Counselor Dispositional Expectations
Dispositions are the values, commitments, and professional ethics that influence behaviors toward others, and, if sincerely held, dispositions lead to actions and patterns of professional conduct. The Grand Canyon University Counseling Program’s dispositions adhere to the University’s mission statement, as well as to the established counseling profession codes of ethics.
The Grand Canyon University Counseling Program have adopted the following dispositions for its students derived from the American Counseling Association (ACA) Code of Ethics. Although these dispositions are not all inclusive, they do represent values and qualities that are warranted by counseling students. Students who fail to adhere to or demonstrate such dispositions may be subject to disciplinary actions.
· Psychological Fitness: Counselors* are aware and assess their motives for pursuing the counseling profession. They are aware of their unfinished emotional and/or mental health issues, and resolve them before starting to provide counseling services to others. Counselors engage in self-care and seek resolutions to issues that arise during their practice. Counselors adhere to the American Counseling Association (ACA) Code of Ethics and/or the NAADAC, the Association for Addiction Professionals Code of Ethics.
· Self-Awareness: Counselors are aware of their personal moral, ethical, and value systems and provide counseling services with objectivity, justice, fidelity, veracity, and benevolence. Counselors are acutely aware of their personal limitations in providing services, and are willing to refer clients to another provider when necessary.
· Cultural Diversity: Counselors respect, engage, honor, and embrace diversity and a multicultural approach that supports the worth, dignity, potential, and uniqueness of people within their social and cultural context. Counselors promote self-advocacy and assist clients in advocating for empowerment within their cultural context.
· Acceptance: Counselors foster a healthy climate of change by providing and promoting acceptance, and a nonjudgmental environment during the therapeutic process. They understand their personal value system and do not impose their values, attitudes, beliefs, and behaviors on their clients.
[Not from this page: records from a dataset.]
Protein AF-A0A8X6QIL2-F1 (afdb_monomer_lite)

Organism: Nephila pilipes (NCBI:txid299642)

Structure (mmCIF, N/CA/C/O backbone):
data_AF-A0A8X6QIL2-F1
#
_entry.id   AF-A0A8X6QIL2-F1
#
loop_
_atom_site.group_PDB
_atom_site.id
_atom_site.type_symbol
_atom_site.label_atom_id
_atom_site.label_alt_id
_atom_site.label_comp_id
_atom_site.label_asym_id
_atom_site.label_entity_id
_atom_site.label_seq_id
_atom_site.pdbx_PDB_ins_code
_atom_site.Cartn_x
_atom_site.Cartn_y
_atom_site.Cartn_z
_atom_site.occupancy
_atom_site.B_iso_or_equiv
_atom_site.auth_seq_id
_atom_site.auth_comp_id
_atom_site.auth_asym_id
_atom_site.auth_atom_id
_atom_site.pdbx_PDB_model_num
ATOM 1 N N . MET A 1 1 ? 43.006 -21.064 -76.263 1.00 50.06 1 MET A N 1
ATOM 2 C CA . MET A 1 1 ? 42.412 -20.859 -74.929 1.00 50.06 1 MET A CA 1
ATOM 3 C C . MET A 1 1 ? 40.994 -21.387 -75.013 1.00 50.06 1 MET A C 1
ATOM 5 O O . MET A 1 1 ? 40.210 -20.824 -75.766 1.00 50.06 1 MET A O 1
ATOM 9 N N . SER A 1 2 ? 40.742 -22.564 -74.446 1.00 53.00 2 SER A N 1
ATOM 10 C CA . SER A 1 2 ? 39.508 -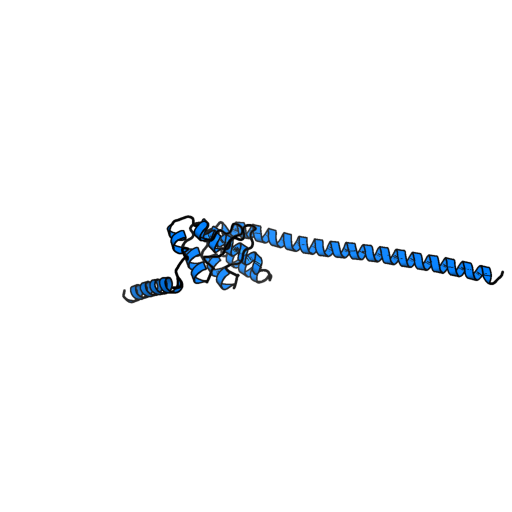23.336 -74.639 1.00 53.00 2 SER A CA 1
ATOM 11 C C . SER A 1 2 ? 38.390 -22.856 -73.706 1.00 53.00 2 SER A C 1
ATOM 13 O O . SER A 1 2 ? 38.642 -22.263 -72.662 1.00 53.00 2 SER A O 1
ATOM 15 N N . ASN A 1 3 ? 37.140 -23.135 -74.086 1.00 58.03 3 ASN A N 1
ATOM 16 C CA . ASN A 1 3 ? 35.929 -22.797 -73.324 1.00 58.03 3 ASN A CA 1
ATOM 17 C C . ASN A 1 3 ? 35.873 -23.426 -71.911 1.00 58.03 3 ASN A C 1
ATOM 19 O O . ASN A 1 3 ? 35.057 -23.001 -71.100 1.00 58.03 3 ASN A O 1
ATOM 23 N N . GLU A 1 4 ? 36.732 -24.406 -71.607 1.00 60.19 4 GLU A N 1
ATOM 24 C CA . GLU A 1 4 ? 36.845 -25.036 -70.283 1.00 60.19 4 GLU A CA 1
ATOM 25 C C . GLU A 1 4 ? 37.465 -24.094 -69.239 1.00 60.19 4 GLU A C 1
ATOM 27 O O . GLU A 1 4 ? 36.911 -23.975 -68.145 1.00 60.19 4 GLU A O 1
ATOM 32 N N . ASP A 1 5 ? 38.510 -23.333 -69.597 1.00 58.88 5 ASP A N 1
ATOM 33 C CA . ASP A 1 5 ? 39.139 -22.354 -68.694 1.00 58.88 5 ASP A CA 1
ATOM 34 C C . ASP A 1 5 ? 38.145 -21.249 -68.290 1.00 58.88 5 ASP A C 1
ATOM 36 O O . ASP A 1 5 ? 38.136 -20.785 -67.155 1.00 58.88 5 ASP A O 1
ATOM 40 N N . TYR A 1 6 ? 37.239 -20.851 -69.190 1.00 61.56 6 TYR A N 1
ATOM 41 C CA . TYR A 1 6 ? 36.236 -19.818 -68.902 1.00 61.56 6 TYR A CA 1
ATOM 42 C C . TYR A 1 6 ? 35.138 -20.275 -67.924 1.00 61.56 6 TYR A C 1
ATOM 44 O O . TYR A 1 6 ? 34.571 -19.435 -67.223 1.00 61.56 6 TYR A O 1
ATOM 52 N N . SER A 1 7 ? 34.844 -21.579 -67.849 1.00 65.81 7 SER A N 1
ATOM 53 C CA . SER A 1 7 ? 33.815 -22.121 -66.946 1.00 65.81 7 SER A CA 1
ATOM 54 C C . SER A 1 7 ? 34.282 -22.189 -65.484 1.00 65.81 7 SER A C 1
ATOM 56 O O . SER A 1 7 ? 33.566 -21.721 -64.599 1.00 65.81 7 SER A O 1
ATOM 58 N N . ASP A 1 8 ? 35.518 -22.642 -65.236 1.00 72.06 8 ASP A N 1
ATOM 59 C CA . ASP A 1 8 ? 36.127 -22.714 -63.894 1.00 72.06 8 ASP A CA 1
ATOM 60 C C . ASP A 1 8 ? 36.321 -21.311 -63.289 1.00 72.06 8 ASP A C 1
ATOM 62 O O . ASP A 1 8 ? 36.033 -21.071 -62.115 1.00 72.06 8 ASP A O 1
ATOM 66 N N . TYR A 1 9 ? 36.717 -20.326 -64.107 1.00 72.81 9 TYR A N 1
ATOM 67 C CA . TYR A 1 9 ? 36.809 -18.931 -63.660 1.00 72.81 9 TYR A CA 1
ATOM 68 C C . TYR A 1 9 ? 35.444 -18.339 -63.268 1.00 72.81 9 TYR A C 1
ATOM 70 O O . TYR A 1 9 ? 35.358 -17.611 -62.276 1.00 72.81 9 TYR A O 1
ATOM 78 N N . GLY A 1 10 ? 34.374 -18.655 -64.005 1.00 77.50 10 GLY A N 1
ATOM 79 C CA . GLY A 1 10 ? 33.015 -18.202 -63.694 1.00 77.50 10 GLY A CA 1
ATOM 80 C C . GLY A 1 10 ? 32.470 -18.780 -62.383 1.00 77.50 10 GLY A C 1
ATOM 81 O O . GLY A 1 10 ? 31.906 -18.041 -61.571 1.00 77.50 10 GLY A O 1
ATOM 82 N N . GLU A 1 11 ? 32.692 -20.073 -62.131 1.00 80.88 11 GLU A N 1
ATOM 83 C CA . GLU A 1 11 ? 32.272 -20.732 -60.887 1.00 80.88 11 GLU A CA 1
ATOM 84 C C . GLU A 1 11 ? 33.027 -20.201 -59.664 1.00 80.88 11 GLU A C 1
ATOM 86 O O . GLU A 1 11 ? 32.410 -19.913 -58.635 1.00 80.88 11 GLU A O 1
ATOM 91 N N . ARG A 1 12 ? 34.342 -19.971 -59.785 1.00 81.88 12 ARG A N 1
ATOM 92 C CA . ARG A 1 12 ? 35.145 -19.365 -58.711 1.00 81.88 12 ARG A CA 1
ATOM 93 C C . ARG A 1 12 ? 34.666 -17.956 -58.371 1.00 81.88 12 ARG A C 1
ATOM 95 O O . ARG A 1 12 ? 34.513 -17.636 -57.195 1.00 81.88 12 ARG A O 1
ATOM 102 N N . ILE A 1 13 ? 34.384 -17.118 -59.371 1.00 82.56 13 ILE A N 1
ATOM 103 C CA . ILE A 1 13 ? 33.858 -15.761 -59.147 1.00 82.56 13 ILE A CA 1
ATOM 104 C C . ILE A 1 13 ? 32.482 -15.819 -58.471 1.00 82.56 13 ILE A C 1
ATOM 106 O O . ILE A 1 13 ? 32.257 -15.103 -57.498 1.00 82.56 13 ILE A O 1
ATOM 110 N N . SER A 1 14 ? 31.586 -16.698 -58.928 1.00 83.25 14 SER A N 1
ATOM 111 C CA . SER A 1 14 ? 30.268 -16.907 -58.312 1.00 83.25 14 SER A CA 1
ATOM 112 C C . SER A 1 14 ? 30.376 -17.341 -56.844 1.00 83.25 14 SER A C 1
ATOM 114 O O . SER A 1 14 ? 29.696 -16.786 -55.978 1.00 83.25 14 SER A O 1
ATOM 116 N N . PHE A 1 15 ? 31.302 -18.255 -56.535 1.00 87.88 15 PHE A N 1
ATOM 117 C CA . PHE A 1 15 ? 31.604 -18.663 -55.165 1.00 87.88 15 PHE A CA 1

· Empathy: Counselors foster understanding, compassion, and avoid any actions that can cause harm to a client. Counselors treat others with dignity and respect.
· Genuineness: Counselors deal truthfully with themselves and their clients, in order to avoid harming their clients.
· Flexibility: Counselors practice a client-centered approach, and align treatment to the client’s goals for therapy.
· Patience: Counselors understand the therapeutic process and respect client’s efforts to gain control over their lives. Counselors encourage an environment that promotes self-empowerment and allows client’s voice in the therapeutic process.
· Amiability: Counselors do not support or engage in any act of discrimination against a prospective, current, or former client. Counselors promote and practice social justice and do not exploit others in their professional relationships.
· Professional Identity: Counselors adhere to regulatory state boards and nationally recognized codes of ethics. Counselors practice only within their scope and competencies. They seek to utilize best practices and empirically supported treatments. Counselors stay current with the counseling profession through seeking continuing education, and by supporting counseling associations.
* The term counselor is used to refer to counselors in training at the graduate level.
American Counseling Association (2014). ACA Code of Ethics. Alexandria, VA: Author.
Walz, G. R., & Bleuer, J. C. (2010). Counselor dispositions: An added dimension for admission decisions. Vistas Online publication, 1, 11-11.